On 5 July 2017 the Supreme Court of the Bashkortostan Republic upheld the judgment of 13 March 2017 on appeal. It held, in particular, that the applicant’s reference to paragraph 29 of Plenary Ruling no. 16 was “unfounded” (несостоятельный).

The applicant’s cassation appeal was rejected on 22 November 2017 by a judge of the Supreme Court of the Bashkortostan Republic. She held, in particular:

“The arguments that the [lower] courts had not taken into account the requirements of paragraph 29 of Plenary Ruling no. 16 by the Supreme Court of 16 May 2017 … may not serve as a ground for quashing their judgments: no exceptional circumstances have been established for allowing the plaintiff’s claims and showing that in this way the best interests of the child – which shall be a primary consideration – will be ensured.”

The applicant’s second cassation appeal was rejected on 19 February 2018 by the Supreme Court of the Russian Federation.

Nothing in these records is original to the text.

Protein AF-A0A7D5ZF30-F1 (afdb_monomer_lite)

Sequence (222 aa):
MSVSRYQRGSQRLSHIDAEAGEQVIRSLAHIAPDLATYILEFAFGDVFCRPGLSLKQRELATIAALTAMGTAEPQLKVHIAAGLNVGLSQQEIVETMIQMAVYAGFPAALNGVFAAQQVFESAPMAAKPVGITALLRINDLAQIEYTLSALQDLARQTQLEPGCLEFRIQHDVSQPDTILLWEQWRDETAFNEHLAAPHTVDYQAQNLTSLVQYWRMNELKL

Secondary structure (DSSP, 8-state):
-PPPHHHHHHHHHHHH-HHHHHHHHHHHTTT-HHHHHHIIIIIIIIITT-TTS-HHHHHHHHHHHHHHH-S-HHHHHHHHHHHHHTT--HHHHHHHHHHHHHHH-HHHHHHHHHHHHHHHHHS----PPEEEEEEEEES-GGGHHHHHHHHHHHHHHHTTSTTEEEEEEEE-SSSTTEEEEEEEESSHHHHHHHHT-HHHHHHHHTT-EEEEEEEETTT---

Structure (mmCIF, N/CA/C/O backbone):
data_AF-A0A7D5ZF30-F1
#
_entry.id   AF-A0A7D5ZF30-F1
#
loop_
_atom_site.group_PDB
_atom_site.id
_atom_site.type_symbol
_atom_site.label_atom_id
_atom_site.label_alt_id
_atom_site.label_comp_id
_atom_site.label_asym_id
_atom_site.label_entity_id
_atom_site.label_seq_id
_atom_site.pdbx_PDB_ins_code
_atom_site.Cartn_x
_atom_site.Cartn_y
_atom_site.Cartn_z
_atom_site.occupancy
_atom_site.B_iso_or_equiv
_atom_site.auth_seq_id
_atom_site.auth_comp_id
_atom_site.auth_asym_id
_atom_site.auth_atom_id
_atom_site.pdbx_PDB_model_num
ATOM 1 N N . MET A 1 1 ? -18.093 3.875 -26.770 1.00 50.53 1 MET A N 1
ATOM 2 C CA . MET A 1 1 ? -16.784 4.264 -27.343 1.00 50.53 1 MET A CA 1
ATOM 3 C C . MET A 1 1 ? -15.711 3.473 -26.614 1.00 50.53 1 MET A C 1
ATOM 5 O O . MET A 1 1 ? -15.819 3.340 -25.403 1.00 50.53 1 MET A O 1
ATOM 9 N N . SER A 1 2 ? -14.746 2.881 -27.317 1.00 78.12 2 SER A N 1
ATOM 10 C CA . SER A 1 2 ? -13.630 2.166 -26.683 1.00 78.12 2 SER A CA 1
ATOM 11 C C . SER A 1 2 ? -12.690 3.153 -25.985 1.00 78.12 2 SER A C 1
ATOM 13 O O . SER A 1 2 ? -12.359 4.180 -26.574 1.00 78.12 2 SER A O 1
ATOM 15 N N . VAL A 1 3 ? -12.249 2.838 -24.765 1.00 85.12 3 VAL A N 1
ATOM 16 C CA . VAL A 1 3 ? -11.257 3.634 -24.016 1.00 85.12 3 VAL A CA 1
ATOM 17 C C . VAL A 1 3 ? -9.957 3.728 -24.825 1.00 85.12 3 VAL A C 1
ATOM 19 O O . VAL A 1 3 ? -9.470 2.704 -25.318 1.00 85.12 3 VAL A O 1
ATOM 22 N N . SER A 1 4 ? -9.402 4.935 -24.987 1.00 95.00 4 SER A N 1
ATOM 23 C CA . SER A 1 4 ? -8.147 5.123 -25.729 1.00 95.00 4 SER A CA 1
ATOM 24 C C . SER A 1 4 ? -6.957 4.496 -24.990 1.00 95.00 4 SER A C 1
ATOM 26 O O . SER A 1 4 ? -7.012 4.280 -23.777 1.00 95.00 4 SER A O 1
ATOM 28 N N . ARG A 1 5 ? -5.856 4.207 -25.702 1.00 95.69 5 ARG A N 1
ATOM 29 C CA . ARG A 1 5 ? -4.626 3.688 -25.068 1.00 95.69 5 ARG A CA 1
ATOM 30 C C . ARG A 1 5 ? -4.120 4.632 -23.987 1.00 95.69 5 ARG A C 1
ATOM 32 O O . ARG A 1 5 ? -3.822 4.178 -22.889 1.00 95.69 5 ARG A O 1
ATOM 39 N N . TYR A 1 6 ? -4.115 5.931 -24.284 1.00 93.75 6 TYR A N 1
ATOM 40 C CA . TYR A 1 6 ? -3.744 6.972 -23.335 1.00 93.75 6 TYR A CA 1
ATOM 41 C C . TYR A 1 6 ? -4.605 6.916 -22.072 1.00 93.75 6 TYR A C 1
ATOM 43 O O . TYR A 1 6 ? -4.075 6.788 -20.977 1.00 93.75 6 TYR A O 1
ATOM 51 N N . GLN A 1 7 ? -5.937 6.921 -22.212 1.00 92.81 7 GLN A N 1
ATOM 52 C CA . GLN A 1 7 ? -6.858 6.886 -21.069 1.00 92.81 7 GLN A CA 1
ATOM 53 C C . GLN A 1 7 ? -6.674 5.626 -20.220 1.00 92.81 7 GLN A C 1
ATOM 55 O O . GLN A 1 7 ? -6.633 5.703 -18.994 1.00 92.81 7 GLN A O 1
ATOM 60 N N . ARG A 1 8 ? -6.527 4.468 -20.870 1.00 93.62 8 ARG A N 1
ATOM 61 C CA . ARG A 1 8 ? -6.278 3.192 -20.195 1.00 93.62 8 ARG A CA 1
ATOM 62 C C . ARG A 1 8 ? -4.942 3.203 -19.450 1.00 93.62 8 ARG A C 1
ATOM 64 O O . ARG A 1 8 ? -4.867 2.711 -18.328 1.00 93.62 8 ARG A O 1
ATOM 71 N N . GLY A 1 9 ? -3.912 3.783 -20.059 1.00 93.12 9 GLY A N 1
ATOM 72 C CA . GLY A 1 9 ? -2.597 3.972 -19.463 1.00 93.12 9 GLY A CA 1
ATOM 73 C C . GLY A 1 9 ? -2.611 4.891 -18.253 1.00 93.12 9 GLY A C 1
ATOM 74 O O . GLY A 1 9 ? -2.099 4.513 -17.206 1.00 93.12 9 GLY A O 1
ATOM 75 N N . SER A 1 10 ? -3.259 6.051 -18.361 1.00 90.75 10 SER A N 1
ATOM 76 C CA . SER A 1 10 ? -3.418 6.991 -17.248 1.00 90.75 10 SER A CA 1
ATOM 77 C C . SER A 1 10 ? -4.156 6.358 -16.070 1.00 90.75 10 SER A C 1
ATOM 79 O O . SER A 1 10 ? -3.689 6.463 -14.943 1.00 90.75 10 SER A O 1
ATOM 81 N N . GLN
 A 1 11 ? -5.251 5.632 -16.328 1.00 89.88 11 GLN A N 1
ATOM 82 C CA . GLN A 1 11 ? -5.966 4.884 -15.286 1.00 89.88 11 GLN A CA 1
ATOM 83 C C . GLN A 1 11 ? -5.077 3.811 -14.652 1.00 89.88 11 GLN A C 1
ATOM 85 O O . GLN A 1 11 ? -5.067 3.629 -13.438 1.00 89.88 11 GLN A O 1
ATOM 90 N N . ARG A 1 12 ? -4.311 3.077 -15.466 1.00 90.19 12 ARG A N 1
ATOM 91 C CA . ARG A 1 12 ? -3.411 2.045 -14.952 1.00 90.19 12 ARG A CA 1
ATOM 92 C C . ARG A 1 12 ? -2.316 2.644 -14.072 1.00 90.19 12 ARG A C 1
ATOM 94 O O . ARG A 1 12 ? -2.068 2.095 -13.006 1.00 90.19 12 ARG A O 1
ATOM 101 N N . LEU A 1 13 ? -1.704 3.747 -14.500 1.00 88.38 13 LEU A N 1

3. Contact rights proceedings

Meanwhile, on 12 October 2017 the Leninskiy District Court of Ufa annulled the contact order of 31 October 2016 on account of a newly discovered circumstance: the Sterlitamak Town Court’s judgment establishing that the applicant was not V.’s biological father and terminating his parental status.

The applicant again applied for contact rights.

On 22 December 2017 the Leninskiy District Court of Ufa rejected his application, finding that he was not entitled to maintain contact with V. as he was not his father.

The applicant appealed. He complained that his request to have V. questioned about his wishes had been rejected by the District Court. He submitted that he had continued to actively participate in his son’s life after the divorce and that V. was very attached to him. Expert psychologists had therefore recommended on 25 August 2016 that contact between them should be maintained. The Town Court had therefore failed to take into account the best interests of the child.

On 22 March 2018 the Supreme Court of the Bashkortostan Republic quashed the judgment of 22 December 2017 on appeal and discontinued the proceedings. Given that the applicant was not V.’s father or relative, he had no standing to apply for contact rights.

The applicant’s cassation appeals were rejected on 15 May 2018 by a judge of the Supreme Court of the Bashkortostan Republic and on 2 July 2018 by the Supreme Court of the Russian Federation.

B. Relevant domestic law

For a summary of the relevant domestic law see Nazarenko v. Russia (no. 39438/13, §§ 33-40, ECHR 2015 (extracts)).

The applicable domestic provisions have been since interpreted by the Supreme Court as follows.

Plenary Ruling no. 16 of the Supreme Court of 16 May 2017 provides, in its paragraph 29:

“… if the mother’s or the guardian’s judicial application contesting paternity is not accompanied by a request to establish paternity of the biological father or by the biological father’s request to establish his paternity and if the person registered as the child’s legal father objects to allowing the application a court may in exceptional circumstances reject the application contesting paternity with the aim of ensuring the child’s interests which shall be a primary consideration (Article 3 of the Convention on the Rights of the Child and Article 1 § 3 [of the Family Code]) and taking into account particular circumstances of the case (for example, a long family relationship established between the child and the person registered as his legal father, the child’s stable emotional attachment to that person, that person’s intention to continue taking care of the child and raising him as his own).”

COMPLAINT

The applicant complains under Article 8 of the Convention that the termination of his parental status had automatically – and without taking into account the child’s best interests – deprived him of the right to maintain contact with V.

QUESTION TO THE PARTIES

Has the complete and automatic exclusion of the applicant from V.’s life after his parental status in respect of him was terminated – in particular the denial of contact rights without giving proper consideration to V.’s best interests – amounted to a failure to respect the applicant’s family life, guaranteed by Article 8 of the Convention (see Nazarenko v. Russia, no. 39438/13, ECHR 2015 (extracts))?